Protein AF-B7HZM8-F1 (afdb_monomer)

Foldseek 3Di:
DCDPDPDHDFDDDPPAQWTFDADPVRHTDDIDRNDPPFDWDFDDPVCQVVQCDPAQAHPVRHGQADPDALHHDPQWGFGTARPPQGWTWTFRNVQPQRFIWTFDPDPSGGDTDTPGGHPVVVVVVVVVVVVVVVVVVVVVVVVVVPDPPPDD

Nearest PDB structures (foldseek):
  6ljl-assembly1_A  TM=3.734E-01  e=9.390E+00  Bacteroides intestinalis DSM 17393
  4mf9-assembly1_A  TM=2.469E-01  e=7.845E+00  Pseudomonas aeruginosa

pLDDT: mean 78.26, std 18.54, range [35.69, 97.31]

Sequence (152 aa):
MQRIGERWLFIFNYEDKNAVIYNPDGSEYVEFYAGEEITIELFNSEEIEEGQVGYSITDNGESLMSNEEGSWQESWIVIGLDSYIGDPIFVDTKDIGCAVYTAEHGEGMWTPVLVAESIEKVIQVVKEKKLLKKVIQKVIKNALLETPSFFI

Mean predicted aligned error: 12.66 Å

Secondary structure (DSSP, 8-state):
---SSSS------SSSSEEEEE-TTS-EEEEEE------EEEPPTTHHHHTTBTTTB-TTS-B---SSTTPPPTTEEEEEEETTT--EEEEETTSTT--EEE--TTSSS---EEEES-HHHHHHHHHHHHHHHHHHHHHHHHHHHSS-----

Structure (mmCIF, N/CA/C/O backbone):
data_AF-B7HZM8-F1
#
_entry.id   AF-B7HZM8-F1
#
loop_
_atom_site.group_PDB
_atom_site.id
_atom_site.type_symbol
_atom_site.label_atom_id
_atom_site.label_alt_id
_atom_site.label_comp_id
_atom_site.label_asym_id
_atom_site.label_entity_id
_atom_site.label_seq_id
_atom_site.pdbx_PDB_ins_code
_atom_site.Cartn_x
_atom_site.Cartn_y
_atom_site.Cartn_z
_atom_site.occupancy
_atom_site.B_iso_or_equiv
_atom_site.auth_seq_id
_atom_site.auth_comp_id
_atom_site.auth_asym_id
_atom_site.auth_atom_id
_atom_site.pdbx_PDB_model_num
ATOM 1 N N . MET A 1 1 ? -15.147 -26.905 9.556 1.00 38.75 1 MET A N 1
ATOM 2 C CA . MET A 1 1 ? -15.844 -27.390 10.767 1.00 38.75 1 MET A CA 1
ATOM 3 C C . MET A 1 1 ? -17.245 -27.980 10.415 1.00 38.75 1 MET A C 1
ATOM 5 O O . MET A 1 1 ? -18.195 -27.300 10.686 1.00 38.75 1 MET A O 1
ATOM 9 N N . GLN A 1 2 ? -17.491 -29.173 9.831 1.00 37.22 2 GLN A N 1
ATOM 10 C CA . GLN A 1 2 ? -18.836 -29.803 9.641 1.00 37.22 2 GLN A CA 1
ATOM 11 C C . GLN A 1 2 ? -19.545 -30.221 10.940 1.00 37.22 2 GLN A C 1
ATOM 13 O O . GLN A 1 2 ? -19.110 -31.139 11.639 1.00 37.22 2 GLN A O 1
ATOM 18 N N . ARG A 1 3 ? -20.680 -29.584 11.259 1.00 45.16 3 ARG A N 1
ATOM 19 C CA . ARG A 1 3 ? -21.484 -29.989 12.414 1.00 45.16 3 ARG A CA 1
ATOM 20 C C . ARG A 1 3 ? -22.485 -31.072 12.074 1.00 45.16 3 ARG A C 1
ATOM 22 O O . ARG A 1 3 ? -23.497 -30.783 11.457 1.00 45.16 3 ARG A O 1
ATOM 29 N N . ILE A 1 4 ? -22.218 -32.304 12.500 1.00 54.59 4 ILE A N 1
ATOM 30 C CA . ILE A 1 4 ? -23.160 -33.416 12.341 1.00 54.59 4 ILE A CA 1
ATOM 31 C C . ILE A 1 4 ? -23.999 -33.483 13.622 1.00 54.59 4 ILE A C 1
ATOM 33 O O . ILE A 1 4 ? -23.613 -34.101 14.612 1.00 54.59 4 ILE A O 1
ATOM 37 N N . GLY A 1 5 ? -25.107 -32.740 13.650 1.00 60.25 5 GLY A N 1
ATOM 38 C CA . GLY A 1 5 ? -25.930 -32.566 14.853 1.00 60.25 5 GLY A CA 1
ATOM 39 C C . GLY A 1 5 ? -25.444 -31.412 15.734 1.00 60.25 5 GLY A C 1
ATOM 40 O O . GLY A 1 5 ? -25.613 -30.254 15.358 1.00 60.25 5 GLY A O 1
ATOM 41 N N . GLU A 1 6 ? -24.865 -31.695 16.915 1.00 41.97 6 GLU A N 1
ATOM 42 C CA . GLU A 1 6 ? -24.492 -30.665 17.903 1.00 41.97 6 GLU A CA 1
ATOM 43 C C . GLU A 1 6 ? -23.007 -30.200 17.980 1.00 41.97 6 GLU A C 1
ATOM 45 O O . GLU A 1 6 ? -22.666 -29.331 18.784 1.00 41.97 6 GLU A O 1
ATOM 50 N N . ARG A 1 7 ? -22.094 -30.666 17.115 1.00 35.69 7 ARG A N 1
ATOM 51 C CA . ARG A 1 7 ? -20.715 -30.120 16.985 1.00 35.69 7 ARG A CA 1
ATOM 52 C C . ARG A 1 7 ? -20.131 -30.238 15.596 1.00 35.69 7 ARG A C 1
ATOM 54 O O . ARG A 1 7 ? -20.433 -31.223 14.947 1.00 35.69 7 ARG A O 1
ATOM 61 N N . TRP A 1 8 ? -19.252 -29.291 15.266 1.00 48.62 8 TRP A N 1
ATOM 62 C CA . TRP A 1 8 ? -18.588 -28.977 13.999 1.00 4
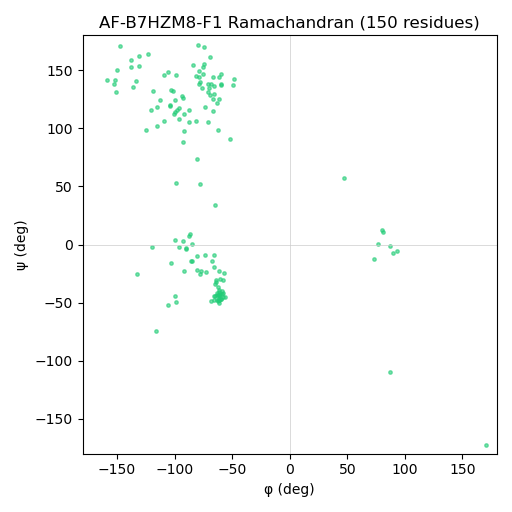8.62 8 TRP A CA 1
ATOM 63 C C . TRP A 1 8 ? -17.276 -29.830 13.712 1.00 48.62 8 TRP A C 1
ATOM 65 O O . TRP A 1 8 ? -16.583 -30.174 14.658 1.00 48.62 8 TRP A O 1
ATOM 75 N N . LEU A 1 9 ? -16.831 -30.052 12.444 1.00 40.84 9 LEU A N 1
ATOM 76 C CA . LEU A 1 9 ? -15.661 -30.845 11.896 1.00 40.84 9 LEU A CA 1
ATOM 77 C C . LEU A 1 9 ? -14.655 -30.088 10.972 1.00 40.84 9 LEU A C 1
ATOM 79 O O . LEU A 1 9 ? -14.947 -29.776 9.811 1.00 40.84 9 LEU A O 1
ATOM 83 N N . PHE A 1 10 ? -13.510 -29.619 11.461 1.00 43.72 10 PHE A N 1
ATOM 84 C CA . PHE A 1 10 ? -12.558 -28.860 10.623 1.00 43.72 10 PHE A CA 1
ATOM 85 C C . PHE A 1 10 ? -11.755 -29.798 9.722 1.00 43.72 10 PHE A C 1
ATOM 87 O O . PHE A 1 10 ? -11.347 -30.861 10.176 1.00 43.72 10 PHE A O 1
ATOM 94 N N . ILE A 1 11 ? -11.522 -29.387 8.474 1.00 47.97 11 ILE A N 1
ATOM 95 C CA . ILE A 1 11 ? -10.570 -30.032 7.567 1.00 47.97 11 ILE A CA 1
ATOM 96 C C . ILE A 1 11 ? -9.549 -28.951 7.213 1.00 47.97 11 ILE A C 1
ATOM 98 O O . ILE A 1 11 ? -9.922 -27.921 6.658 1.00 47.97 11 ILE A O 1
ATOM 102 N N . PHE A 1 12 ? -8.296 -29.164 7.608 1.00 38.38 12 PHE A N 1
ATOM 103 C CA . PHE A 1 12 ? -7.161 -28.339 7.205 1.00 38.38 12 PHE A CA 1
ATOM 104 C C . PHE A 1 12 ? -6.503 -29.047 6.028 1.00 38.38 12 PHE A C 1
ATOM 106 O O . PHE A 1 12 ? -6.054 -30.182 6.187 1.00 38.38 12 PHE A O 1
ATOM 113 N N . ASN A 1 13 ? -6.492 -28.412 4.860 1.00 37.88 13 ASN A N 1
ATOM 114 C CA . ASN A 1 13 ? -5.723 -28.903 3.727 1.00 37.88 13 ASN A CA 1
ATOM 115 C C . ASN A 1 13 ? -4.434 -28.083 3.676 1.00 37.88 13 ASN A C 1
ATOM 117 O O . ASN A 1 13 ? -4.487 -26.867 3.533 1.00 37.88 13 ASN A O 1
ATOM 121 N N . TYR A 1 14 ? -3.297 -28.734 3.914 1.00 41.38 14 TYR A N 1
ATOM 122 C CA . TYR A 1 14 ? -1.994 -28.078 4.053 1.00 41.38 14 TYR A CA 1
ATOM 123 C C . TYR A 1 14 ? -1.217 -28.160 2.739 1.00 41.38 14 TYR A C 1
ATOM 125 O O . TYR A 1 14 ? -0.096 -28.655 2.716 1.00 41.38 14 TYR A O 1
ATOM 133 N N . GLU A 1 15 ? -1.835 -27.723 1.643 1.00 45.56 15 GLU A N 1
ATOM 134 C CA . GLU A 1 15 ? -1.114 -27.546 0.374 1.00 45.56 15 GLU A CA 1
ATOM 135 C C . GLU A 1 15 ? -1.399 -26.192 -0.289 1.00 45.56 15 GLU A C 1
ATOM 137 O O . GLU A 1 15 ? -0.483 -25.645 -0.885 1.00 45.56 15 GLU A O 1
ATOM 142 N N . ASP A 1 16 ? -2.547 -25.552 -0.032 1.00 44.97 16 ASP A N 1
ATOM 143 C CA . ASP A 1 16 ? -2.818 -24.168 -0.440 1.00 44.97 16 ASP A CA 1
ATOM 144 C C . ASP A 1 16 ? -3.485 -23.412 0.719 1.00 44.97 16 ASP A C 1
ATOM 146 O O . ASP A 1 16 ? -4.357 -23.958 1.393 1.00 44.97 16 ASP A O 1
ATOM 150 N N . LYS A 1 17 ? -3.044 -22.178 0.992 1.00 49.06 17 LYS A N 1
ATOM 151 C CA . LYS A 1 17 ? -3.266 -21.368 2.215 1.00 49.06 17 LYS A CA 1
ATOM 152 C C . LYS A 1 17 ? -4.732 -20.935 2.506 1.00 49.06 17 LYS A C 1
ATOM 154 O O . LYS A 1 17 ? -4.959 -19.874 3.087 1.00 49.06 17 LYS A O 1
ATOM 159 N N . ASN A 1 18 ? -5.736 -21.751 2.180 1.00 49.94 18 ASN A N 1
ATOM 160 C CA . ASN A 1 18 ? -7.158 -21.471 2.396 1.00 49.94 18 ASN A CA 1
ATOM 161 C C . ASN A 1 18 ? -7.805 -22.511 3.332 1.00 49.94 18 ASN A C 1
ATOM 163 O O . ASN A 1 18 ? -7.681 -23.722 3.160 1.00 49.94 18 ASN A O 1
ATOM 167 N N . ALA A 1 19 ? -8.550 -22.042 4.331 1.00 55.16 19 ALA A N 1
ATOM 168 C CA . ALA A 1 19 ? -9.428 -22.848 5.166 1.00 55.16 19 ALA A CA 1
ATOM 169 C C . ALA A 1 19 ? -10.883 -22.696 4.696 1.00 55.16 19 ALA A C 1
ATOM 171 O O . ALA A 1 19 ? -11.494 -21.649 4.864 1.00 55.16 19 ALA A O 1
ATOM 172 N N . VAL A 1 20 ? -11.483 -23.756 4.154 1.00 53.56 20 VAL A N 1
ATOM 173 C CA . VAL A 1 20 ? -12.874 -23.733 3.664 1.00 53.56 20 VAL A CA 1
ATOM 174 C C . VAL A 1 20 ? -13.820 -24.387 4.681 1.00 53.56 20 VAL A C 1
ATOM 176 O O . VAL A 1 20 ? -13.569 -25.480 5.201 1.00 53.56 20 VAL A O 1
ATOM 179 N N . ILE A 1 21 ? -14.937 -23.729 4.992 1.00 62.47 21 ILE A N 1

-------

## Required work
Leaving each picture behind, please give again exactly the lines above from the one with "ATOM 51 C CA" through the one with "ATOM 85 C C", both included, and no others.

## Reply to the exercise
ATOM 51 C CA . ARG A 1 7 ? -20.715 -30.120 16.985 1.00 35.69 7 ARG A CA 1
ATOM 52 C C . ARG A 1 7 ? -20.131 -30.238 15.596 1.00 35.69 7 ARG A C 1
ATOM 54 O O . ARG A 1 7 ? -20.433 -31.223 14.947 1.00 35.69 7 ARG A O 1
ATOM 61 N N . TRP A 1 8 ? -19.252 -29.291 15.266 1.00 48.62 8 TRP A N 1
ATOM 62 C CA . TRP A 1 8 ? -18.588 -28.977 13.999 1.00 4
8.62 8 TRP A CA 1
ATOM 63 C C . TRP A 1 8 ? -17.276 -29.830 13.712 1.00 48.62 8 TRP A C 1
ATOM 65 O O . TRP A 1 8 ? -16.583 -30.174 14.658 1.00 48.62 8 TRP A O 1
ATOM 75 N N . LEU A 1 9 ? -16.831 -30.052 12.444 1.00 40.84 9 LEU A N 1
ATOM 76 C CA . LEU A 1 9 ? -15.661 -30.845 11.896 1.00 40.84 9 LEU A CA 1
ATOM 77 C C . LEU A 1 9 ? -14.655 -30.088 10.972 1.00 40.84 9 LEU A C 1
ATOM 79 O O . LEU A 1 9 ? -14.947 -29.776 9.811 1.00 40.84 9 LEU A O 1
ATOM 83 N N . PHE A 1 10 ? -13.510 -29.619 11.461 1.00 43.72 10 PHE A N 1
ATOM 84 C CA . PHE A 1 10 ? -12.558 -28.860 10.623 1.00 43.72 10 PHE A CA 1
ATOM 85 C C . PHE A 1 10 ? -11.755 -29.798 9.722 1.00 43.72 10 PHE A C 1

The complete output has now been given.